Precision, Recall and F1-Score metrics for all the classifiers are shown in Table 4 and Table 5. Decision Tree is having highest value i.e. 1 for all these metrics.

Table 4. Precision, recall, F1-score for multiclass classification

Table 5. Precision, Recall, F1-score for Binaryclass classification

Fig. 3.

Accuracy for Multiclass and Binaryclass classification

The bar charts in Fig. 3 show the accuracy of various machine learning classifiers. Logistic regression, Naive Bayes, Decision Tree, and Support Vector Machine show good performance while predicting the class labels of presentations. The Decision Tree-based classifier predicts output class with 100% accuracy in both types of classification. The MLP, SVM, Naive Bayes classifier gives an accuracy of more than 80% in both multiclass and binary class classification. It shows that the features we have considered for grading students’ presentations are appropriate and give an acceptable level of performance in the classification. Also, grade of PowerPoint presentation predicted by Decision Tree is more relevant compared to other classifiers. We have used Kmeans only for binary classification and it shows poor performance in comparison with others while predicting class. This may be due to the use of a small-sized dataset.

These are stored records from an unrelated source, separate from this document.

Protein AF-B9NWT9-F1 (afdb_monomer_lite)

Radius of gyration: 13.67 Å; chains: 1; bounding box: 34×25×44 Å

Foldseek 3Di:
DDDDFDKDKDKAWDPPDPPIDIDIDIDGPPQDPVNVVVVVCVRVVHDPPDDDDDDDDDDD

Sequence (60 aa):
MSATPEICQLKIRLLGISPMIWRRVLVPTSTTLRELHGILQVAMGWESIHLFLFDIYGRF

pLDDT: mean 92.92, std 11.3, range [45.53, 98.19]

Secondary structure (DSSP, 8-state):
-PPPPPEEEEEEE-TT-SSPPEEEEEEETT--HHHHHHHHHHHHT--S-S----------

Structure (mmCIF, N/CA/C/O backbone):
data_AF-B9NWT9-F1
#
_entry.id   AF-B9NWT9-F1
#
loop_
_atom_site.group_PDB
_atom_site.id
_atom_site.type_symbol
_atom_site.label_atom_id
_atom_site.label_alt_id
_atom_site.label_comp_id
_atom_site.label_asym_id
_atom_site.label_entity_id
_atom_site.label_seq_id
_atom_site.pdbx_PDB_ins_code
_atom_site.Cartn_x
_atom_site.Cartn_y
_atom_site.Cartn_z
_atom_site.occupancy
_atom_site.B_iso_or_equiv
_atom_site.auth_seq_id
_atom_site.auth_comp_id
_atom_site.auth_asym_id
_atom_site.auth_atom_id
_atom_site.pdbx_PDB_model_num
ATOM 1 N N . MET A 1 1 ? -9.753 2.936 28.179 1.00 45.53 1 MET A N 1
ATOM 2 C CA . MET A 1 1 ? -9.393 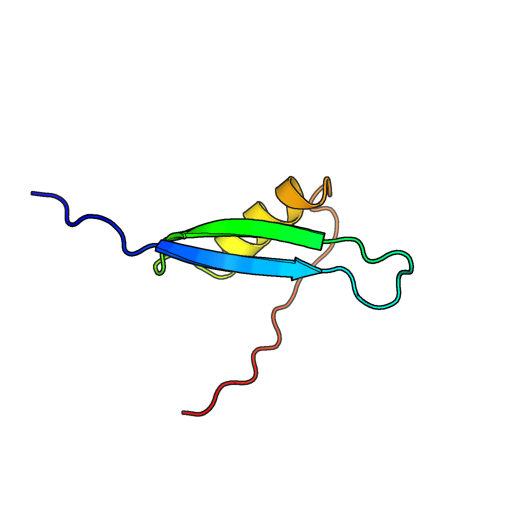1.677 27.492 1.00 45.53 1 MET A CA 1
ATOM 3 C C . MET A 1 1 ? -9.427 1.950 25.998 1.00 45.53 1 MET A C 1
ATOM 5 O O . MET A 1 1 ? -10.487 2.312 25.508 1.00 45.53 1 MET A O 1
ATOM 9 N N . SER A 1 2 ? -8.299 1.884 25.290 1.00 60.34 2 SER A N 1
ATOM 10 C CA . SER A 1 2 ? -8.300 1.955 23.823 1.00 60.34 2 SER A CA 1
ATOM 11 C C . SER A 1 2 ? -8.725 0.598 23.267 1.00 60.34 2 SER A C 1
ATOM 13 O O . SER A 1 2 ? -8.147 -0.420 23.647 1.00 60.34 2 SER A O 1
ATOM 15 N N . ALA A 1 3 ? -9.742 0.577 22.406 1.00 75.94 3 ALA A N 1
ATOM 16 C CA . ALA A 1 3 ? -10.131 -0.631 21.688 1.00 75.94 3 ALA A CA 1
ATOM 17 C C . ALA A 1 3 ? -8.948 -1.133 20.846 1.00 75.94 3 ALA A C 1
ATOM 19 O O . ALA A 1 3 ? -8.204 -0.332 20.275 1.00 75.94 3 ALA A O 1
ATOM 20 N N . THR A 1 4 ? -8.754 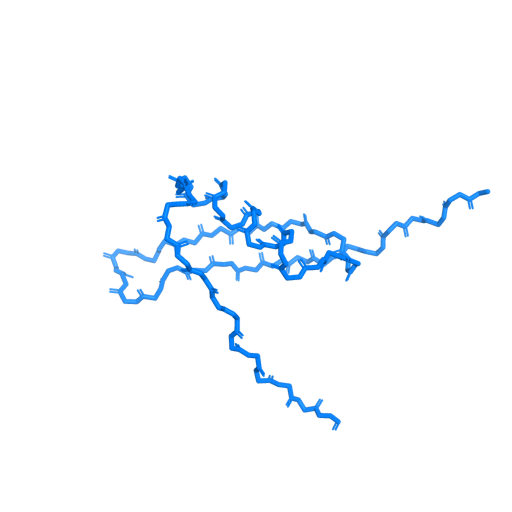-2.449 20.784 1.00 80.94 4 THR A N 1
ATOM 21 C CA . THR A 1 4 ? -7.765 -3.048 19.884 1.00 80.94 4 THR A CA 1
ATOM 22 C C . THR A 1 4 ? -8.188 -2.771 18.441 1.00 80.94 4 THR A C 1
ATOM 24 O O . THR A 1 4 ? -9.332 -3.086 18.103 1.00 80.94 4 THR A O 1
ATOM 27 N N . PRO A 1 5 ? -7.321 -2.188 17.594 1.00 85.38 5 PRO A N 1
ATOM 28 C CA . PRO A 1 5 ? -7.668 -1.939 16.204 1.00 85.38 5 PRO A CA 1
ATOM 29 C C . PRO A 1 5 ? -7.914 -3.274 15.506 1.00 85.38 5 PRO A C 1
ATOM 31 O O . PRO A 1 5 ? -7.106 -4.198 15.606 1.00 85.38 5 PRO A O 1
ATOM 34 N N . GLU A 1 6 ? -9.039 -3.376 14.809 1.00 96.00 6 GLU A N 1
ATOM 35 C CA . GLU A 1 6 ? -9.295 -4.502 13.923 1.00 96.00 6 GLU A CA 1
ATOM 36 C C . GLU A 1 6 ? -8.276 -4.453 12.777 1.00 96.00 6 GLU A C 1
ATOM 38 O O . GLU A 1 6 ? -8.013 -3.392 12.211 1.00 96.00 6 GLU A O 1
ATOM 43 N N . ILE A 1 7 ? -7.652 -5.589 12.472 1.00 97.06 7 ILE A N 1
ATOM 44 C CA . ILE A 1 7 ? -6.572 -5.689 11.487 1.00 97.06 7 ILE A CA 1
ATOM 45 C C . ILE A 1 7 ? -7.068 -6.484 10.286 1.00 97.06 7 ILE A C 1
ATOM 47 O O . ILE A 1 7 ? -7.592 -7.587 10.443 1.00 97.06 7 ILE A O 1
ATOM 51 N N . CYS A 1 8 ? -6.831 -5.972 9.080 1.00 96.62 8 CYS A N 1
ATOM 52 C CA . CYS A 1 8 ? -7.026 -6.716 7.845 1.00 96.62 8 CYS A CA 1
ATOM 53 C C . CYS A 1 8 ? -5.684 -7.072 7.193 1.00 96.62 8 CYS A C 1
ATOM 55 O O . CYS A 1 8 ? -4.675 -6.375 7.330 1.00 96.62 8 CYS A O 1
ATOM 57 N N . GLN A 1 9 ? -5.670 -8.196 6.476 1.00 98.00 9 GLN A N 1
ATOM 58 C CA . GLN A 1 9 ? -4.502 -8.660 5.740 1.00 98.00 9 GLN A CA 1
ATOM 59 C C . GLN A 1 9 ? -4.708 -8.448 4.243 1.00 98.00 9 GLN A C 1
ATOM 61 O O . GLN A 1 9 ? -5.568 -9.080 3.630 1.00 98.00 9 GLN A O 1
ATOM 66 N N . LEU A 1 10 ? -3.866 -7.616 3.637 1.00 97.62 10 LEU A N 1
ATOM 67 C CA . LEU A 1 10 ? -3.933 -7.303 2.214 1.00 97.62 10 LEU A CA 1
ATOM 68 C C . LEU A 1 10 ? -2.850 -8.063 1.448 1.00 97.62 10 LEU A C 1
ATOM 70 O O . LEU A 1 10 ? -1.685 -8.092 1.850 1.00 97.62 10 LEU A O 1
ATOM 74 N N . LYS A 1 11 ? -3.228 -8.667 0.317 1.00 97.81 11 LYS A N 1
ATOM 75 C CA . LYS A 1 11 ? -2.286 -9.198 -0.677 1.00 97.81 11 LYS A CA 1
ATOM 76 C C . LYS A 1 11 ? -2.178 -8.203 -1.826 1.00 97.81 11 LYS A C 1
ATOM 78 O O . LYS A 1 11 ? -3.163 -7.926 -2.499 1.00 97.81 11 LYS A O 1
ATOM 83 N N . ILE A 1 12 ? -0.967 -7.728 -2.076 1.00 97.50 12 ILE A N 1
ATOM 84 C CA . ILE A 1 12 ? -0.655 -6.732 -3.100 1.00 97.50 12 ILE A CA 1
ATOM 85 C C . ILE A 1 12 ? 0.181 -7.422 -4.174 1.00 97.50 12 ILE A C 1
ATOM 87 O O . ILE A 1 12 ? 1.121 -8.140 -3.840 1.00 97.50 12 ILE A O 1
ATOM 91 N N . ARG A 1 13 ? -0.131 -7.220 -5.456 1.00 97.31 13 ARG A N 1
ATOM 92 C CA . ARG A 1 13 ? 0.665 -7.750 -6.574 1.00 97.31 13 ARG A CA 1
ATOM 93 C C . ARG A 1 13 ? 0.828 -6.714 -7.676 1.00 97.31 13 ARG A C 1
ATOM 95 O O . ARG A 1 13 ? -0.091 -5.934 -7.909 1.00 97.31 13 ARG A O 1
ATOM 102 N N . LEU A 1 14 ? 1.957 -6.762 -8.376 1.00 96.81 14 LEU A N 1
ATOM 103 C CA . LEU A 1 14 ? 2.134 -6.034 -9.629 1.00 96.81 14 LEU A CA 1
ATOM 104 C C . LEU A 1 14 ? 1.503 -6.823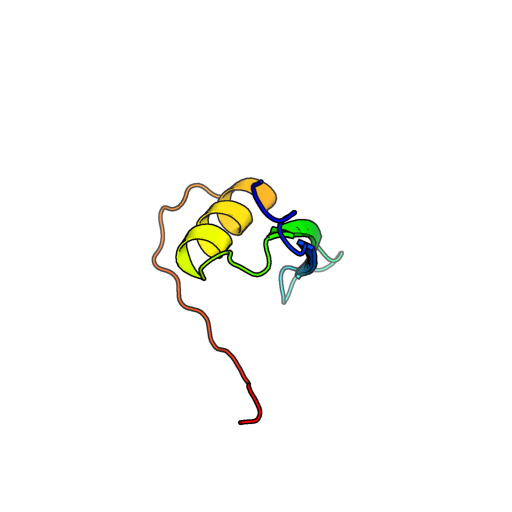 -10.773 1.00 96.81 14 LEU A C 1
ATOM 106 O O . LEU A 1 14 ? 1.714 -8.030 -10.909 1.00 96.81 14 LEU A O 1
ATOM 110 N N . LEU A 1 15 ? 0.686 -6.139 -11.568 1.00 96.19 15 LEU A N 1
ATOM 111 C CA . LEU A 1 15 ? 0.048 -6.709 -12.749 1.00 96.19 15 LEU A CA 1
ATOM 112 C C . LEU A 1 15 ? 1.015 -6.657 -13.941 1.00 96.19 15 LEU A C 1
ATOM 114 O O . LEU A 1 15 ? 1.875 -5.785 -14.004 1.00 96.19 15 LEU A O 1
ATOM 118 N N . GLY A 1 16 ? 0.875 -7.593 -14.883 1.00 97.44 16 GLY A N 1
ATOM 119 C CA . GLY A 1 16 ? 1.650 -7.602 -16.133 1.00 97.44 16 GLY A CA 1
ATOM 120 C C . GLY A 1 16 ? 3.100 -8.094 -16.030 1.00 97.44 16 GLY A C 1
ATOM 121 O O . GLY A 1 16 ? 3.815 -8.035 -17.022 1.00 97.44 16 GLY A O 1
ATOM 122 N N . ILE A 1 17 ? 3.541 -8.597 -14.870 1.00 97.25 17 ILE A N 1
ATOM 123 C CA . ILE A 1 17 ? 4.923 -9.060 -14.648 1.00 97.25 17 ILE A CA 1
ATOM 124 C C . ILE A 1 17 ? 4.958 -10.569 -14.364 1.00 97.25 17 ILE A C 1
ATOM 126 O O . ILE A 1 17 ? 4.142 -11.081 -13.592 1.00 97.25 17 ILE A O 1
ATOM 130 N N . SER A 1 18 ? 5.939 -11.265 -14.953 1.00 96.44 18 SER A N 1
ATOM 131 C CA . SER A 1 18 ? 6.283 -12.662 -14.662 1.00 96.44 18 SER A CA 1
ATOM 132 C C . SER A 1 18 ? 7.792 -12.799 -14.379 1.00 96.44 18 SER A C 1
ATOM 134 O O . SER A 1 18 ? 8.580 -12.284 -15.171 1.00 96.44 18 SER A O 1
ATOM 136 N N . PRO A 1 19 ? 8.213 -13.484 -13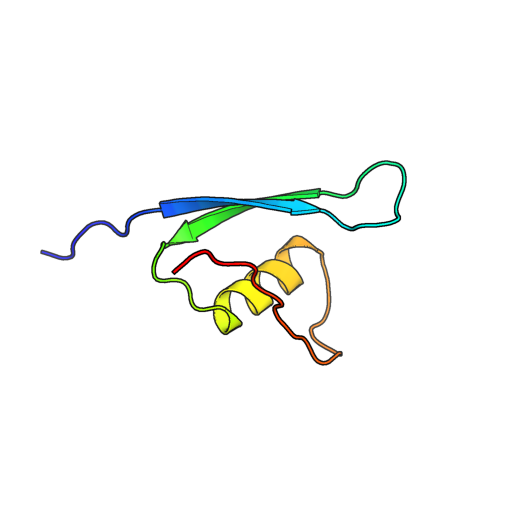.294 1.00 95.50 19 PRO A N 1
ATOM 137 C CA . PRO A 1 19 ? 7.368 -14.093 -12.264 1.00 95.50 19 PRO A CA 1
ATOM 138 C C . PRO A 1 19 ? 6.625 -13.042 -11.418 1.00 95.50 19 PRO A C 1
ATOM 140 O O . PRO A 1 19 ? 7.013 -11.878 -11.357 1.00 95.50 19 PRO A O 1
ATOM 143 N N . MET A 1 20 ? 5.528 -13.448 -10.770 1.00 97.56 20 MET A N 1
ATOM 144 C CA . MET A 1 20 ? 4.663 -12.536 -10.010 1.00 97.56 20 MET A CA 1
ATOM 145 C C . MET A 1 20 ? 5.419 -11.852 -8.866 1.00 97.56 20 MET A C 1
ATOM 147 O O . MET A 1 20 ? 5.869 -12.510 -7.927 1.00 97.56 20 MET A O 1
ATOM 151 N N . ILE A 1 21 ? 5.444 -10.520 -8.880 1.00 97.38 21 ILE A N 1
ATOM 152 C CA . ILE A 1 21 ? 5.935 -9.710 -7.763 1.00 97.38 21 ILE A CA 1
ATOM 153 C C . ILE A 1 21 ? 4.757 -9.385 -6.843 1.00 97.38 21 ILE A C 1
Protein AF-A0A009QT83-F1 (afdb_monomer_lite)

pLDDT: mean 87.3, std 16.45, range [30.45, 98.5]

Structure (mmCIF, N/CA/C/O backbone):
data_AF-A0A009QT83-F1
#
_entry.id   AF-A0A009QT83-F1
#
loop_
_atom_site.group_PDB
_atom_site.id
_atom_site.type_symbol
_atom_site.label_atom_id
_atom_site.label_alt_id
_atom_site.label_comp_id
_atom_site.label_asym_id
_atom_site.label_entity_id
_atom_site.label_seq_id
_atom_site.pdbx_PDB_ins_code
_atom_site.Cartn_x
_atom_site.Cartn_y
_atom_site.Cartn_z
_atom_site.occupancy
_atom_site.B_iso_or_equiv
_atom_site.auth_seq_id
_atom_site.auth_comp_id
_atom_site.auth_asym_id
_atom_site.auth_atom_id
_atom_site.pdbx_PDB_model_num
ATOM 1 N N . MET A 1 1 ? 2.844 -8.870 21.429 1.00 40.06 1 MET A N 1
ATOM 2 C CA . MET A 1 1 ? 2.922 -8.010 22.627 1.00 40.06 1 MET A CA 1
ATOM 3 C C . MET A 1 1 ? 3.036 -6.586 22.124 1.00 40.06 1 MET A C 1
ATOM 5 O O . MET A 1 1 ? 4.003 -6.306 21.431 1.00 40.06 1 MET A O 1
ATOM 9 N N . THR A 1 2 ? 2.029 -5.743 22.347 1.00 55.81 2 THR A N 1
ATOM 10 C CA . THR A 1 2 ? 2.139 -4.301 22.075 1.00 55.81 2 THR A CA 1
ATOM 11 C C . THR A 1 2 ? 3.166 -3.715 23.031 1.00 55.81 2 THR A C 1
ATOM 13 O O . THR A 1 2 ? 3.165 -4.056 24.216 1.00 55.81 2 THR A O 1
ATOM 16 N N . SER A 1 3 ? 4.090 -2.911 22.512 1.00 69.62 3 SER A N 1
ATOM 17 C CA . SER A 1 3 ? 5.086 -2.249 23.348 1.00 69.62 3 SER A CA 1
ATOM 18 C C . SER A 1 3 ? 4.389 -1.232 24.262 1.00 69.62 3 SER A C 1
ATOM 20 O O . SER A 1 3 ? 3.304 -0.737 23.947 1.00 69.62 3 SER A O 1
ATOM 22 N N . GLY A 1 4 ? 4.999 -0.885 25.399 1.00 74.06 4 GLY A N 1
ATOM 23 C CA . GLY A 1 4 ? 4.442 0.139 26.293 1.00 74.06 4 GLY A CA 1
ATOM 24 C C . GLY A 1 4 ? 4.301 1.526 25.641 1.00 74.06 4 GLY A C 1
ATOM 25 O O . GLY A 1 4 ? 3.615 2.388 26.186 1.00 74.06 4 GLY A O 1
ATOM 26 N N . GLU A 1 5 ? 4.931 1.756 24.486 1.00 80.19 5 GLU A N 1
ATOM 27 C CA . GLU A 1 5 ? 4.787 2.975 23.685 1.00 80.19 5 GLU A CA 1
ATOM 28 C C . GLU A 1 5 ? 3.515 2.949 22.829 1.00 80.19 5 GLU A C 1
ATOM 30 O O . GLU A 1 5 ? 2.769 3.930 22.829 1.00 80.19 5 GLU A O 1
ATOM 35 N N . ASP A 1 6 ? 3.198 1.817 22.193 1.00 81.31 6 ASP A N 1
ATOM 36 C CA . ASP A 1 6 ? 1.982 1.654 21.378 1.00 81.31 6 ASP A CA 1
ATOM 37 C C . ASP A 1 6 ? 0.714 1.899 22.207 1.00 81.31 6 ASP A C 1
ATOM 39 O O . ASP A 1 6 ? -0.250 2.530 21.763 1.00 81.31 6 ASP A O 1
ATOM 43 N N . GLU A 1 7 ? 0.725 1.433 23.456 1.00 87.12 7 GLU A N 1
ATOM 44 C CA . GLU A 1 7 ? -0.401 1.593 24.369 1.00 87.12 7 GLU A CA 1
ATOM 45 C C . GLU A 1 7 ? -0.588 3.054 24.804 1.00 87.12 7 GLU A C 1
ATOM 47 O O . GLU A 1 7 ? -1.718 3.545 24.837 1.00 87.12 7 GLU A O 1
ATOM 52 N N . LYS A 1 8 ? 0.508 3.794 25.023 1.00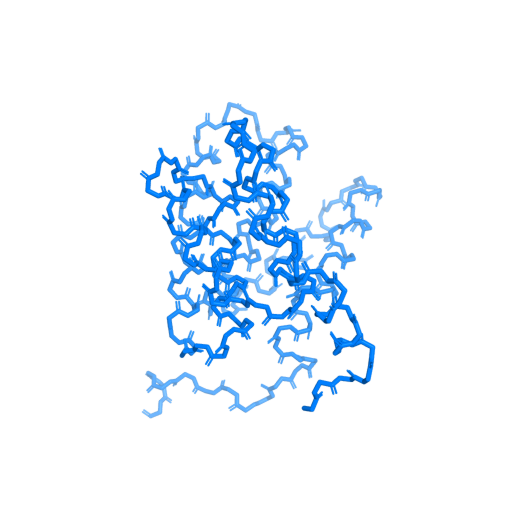 91.50 8 LYS A N 1
ATOM 53 C CA . LYS A 1 8 ? 0.460 5.241 25.295 1.00 91.50 8 LYS A CA 1
ATOM 54 C C . LYS A 1 8 ? -0.053 6.031 24.094 1.00 91.50 8 LYS A C 1
ATOM 56 O O . LYS A 1 8 ? -0.853 6.953 24.271 1.00 91.50 8 LYS A O 1
ATOM 61 N N . ILE A 1 9 ? 0.361 5.671 22.877 1.00 92.56 9 ILE A N 1
ATOM 62 C CA . ILE A 1 9 ? -0.130 6.317 21.652 1.00 92.56 9 ILE A CA 1
ATOM 63 C C . ILE A 1 9 ? -1.642 6.118 21.539 1.00 92.56 9 ILE A C 1
ATOM 65 O O . ILE A 1 9 ? -2.386 7.088 21.382 1.00 92.56 9 ILE A O 1
ATOM 69 N N . LYS A 1 10 ? -2.116 4.880 21.713 1.00 92.75 10 LYS A N 1
ATOM 70 C CA . LYS A 1 10 ? -3.545 4.559 21.661 1.00 92.75 10 LYS A CA 1
ATOM 71 C C . LYS A 1 10 ? -4.352 5.298 22.728 1.00 92.75 10 LYS A C 1
ATOM 73 O O . LYS A 1 10 ? -5.386 5.878 22.402 1.00 92.75 10 LYS A O 1
ATOM 78 N N . GLN A 1 11 ? -3.884 5.318 23.977 1.00 94.56 11 GLN A N 1
ATOM 79 C CA . GLN A 1 11 ? -4.532 6.051 25.073 1.00 94.56 11 GLN A CA 1
ATOM 80 C C . GLN A 1 11 ? -4.620 7.559 24.800 1.00 94.56 11 GLN A C 1
ATOM 82 O O . GLN A 1 11 ? -5.571 8.199 25.238 1.00 94.56 11 GLN A O 1
ATOM 87 N N . THR A 1 12 ? -3.669 8.117 24.047 1.00 95.44 12 THR A N 1
ATOM 88 C CA . THR A 1 12 ? -3.651 9.543 23.698 1.00 95.44 12 THR A CA 1
ATOM 89 C C . THR A 1 12 ? -4.582 9.867 22.531 1.00 95.44 12 THR A C 1
ATOM 91 O O . THR A 1 12 ? -5.319 10.850 22.573 1.00 95.44 12 THR A O 1
ATOM 94 N N . LEU A 1 13 ? -4.554 9.057 21.470 1.00 96.19 13 LEU A N 1
ATOM 95 C CA . LEU A 1 13 ? -5.214 9.386 20.206 1.00 96.19 13 LEU A CA 1
ATOM 96 C C . LEU A 1 13 ? -6.657 8.878 20.121 1.00 96.19 13 LEU A C 1
ATOM 98 O O . LEU A 1 13 ? -7.515 9.572 19.572 1.00 96.19 13 LEU A O 1
ATOM 102 N N . ALA A 1 14 ? -6.956 7.694 20.667 1.00 95.62 14 ALA A N 1
ATOM 103 C CA . ALA A 1 14 ? -8.294 7.108 20.577 1.00 95.62 14 ALA A CA 1
ATOM 104 C C . ALA A 1 14 ? -9.401 7.997 21.191 1.00 95.62 14 ALA A C 1
ATOM 106 O O . ALA A 1 14 ? -10.466 8.112 20.575 1.00 95.62 14 ALA A O 1
ATOM 107 N N . PRO A 1 15 ? -9.182 8.704 22.322 1.00 97.56 15 PRO A N 1
ATOM 108 C CA . PRO A 1 15 ? -10.179 9.625 22.872 1.00 97.56 15 PRO A CA 1
ATOM 109 C C . PRO A 1 15 ? -10.532 10.808 21.962 1.00 97.56 15 PRO A C 1
ATOM 111 O O . PRO A 1 15 ? -11.585 11.411 22.146 1.00 97.56 15 PRO A O 1
ATOM 114 N N . LEU A 1 16 ? -9.697 11.142 20.970 1.00 97.12 16 LEU A N 1
ATOM 115 C CA . LEU A 1 16 ? -9.954 12.243 20.034 1.00 97.12 16 LEU A CA 1
ATOM 116 C C . LEU A 1 16 ? -10.952 11.857 18.931 1.00 97.12 16 LEU A C 1
ATOM 118 O O . LEU A 1 16 ? -11.543 12.733 18.297 1.00 97.12 16 LEU A O 1
ATOM 122 N N . ILE A 1 17 ? -11.178 10.557 18.699 1.00 98.00 17 ILE A N 1
ATOM 123 C CA . ILE A 1 17 ? -12.026 10.047 17.608 1.00 98.00 17 ILE A CA 1
ATOM 124 C C . ILE A 1 17 ? -13.434 10.672 17.597 1.00 98.00 17 ILE A C 1
ATOM 126 O O . ILE A 1 17 ? -13.875 11.068 16.513 1.00 98.00 17 ILE A O 1
ATOM 130 N N . PRO A 1 18 ? -14.168 10.785 18.727 1.00 98.06 18 PRO A N 1
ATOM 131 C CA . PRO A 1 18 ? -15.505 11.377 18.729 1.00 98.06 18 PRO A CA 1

8 Conclusion and Future Work

In this paper, we have offered an approach to assess the students’ presentation skills. Students demonstrate their presentation skills by preparing and delivering a PowerPoint presentation. To simplify developing an automated technique of evaluating such presentations, we separate technical content included in the PowerPoint presentation from the presentation quality manifested through various functionalities supported by presentation software. To demonstrate the approach, we have identified a set of useful features to determine the presentation quality. We have developed a small data set to enable the development of machine learning techniques. A data-driven approach to assess the presentation skill is demonstrated through various prototype classifiers. Decision tree predicts grade of the PowerPoint presentation with 100% accuracy.

In the future, we are going to take technical aspects like speaker’s volume, communication skill, time and content management, topic selection etc., into consideration for automatic grading. Also, the performance of various classifiers needs to be fine-tuned.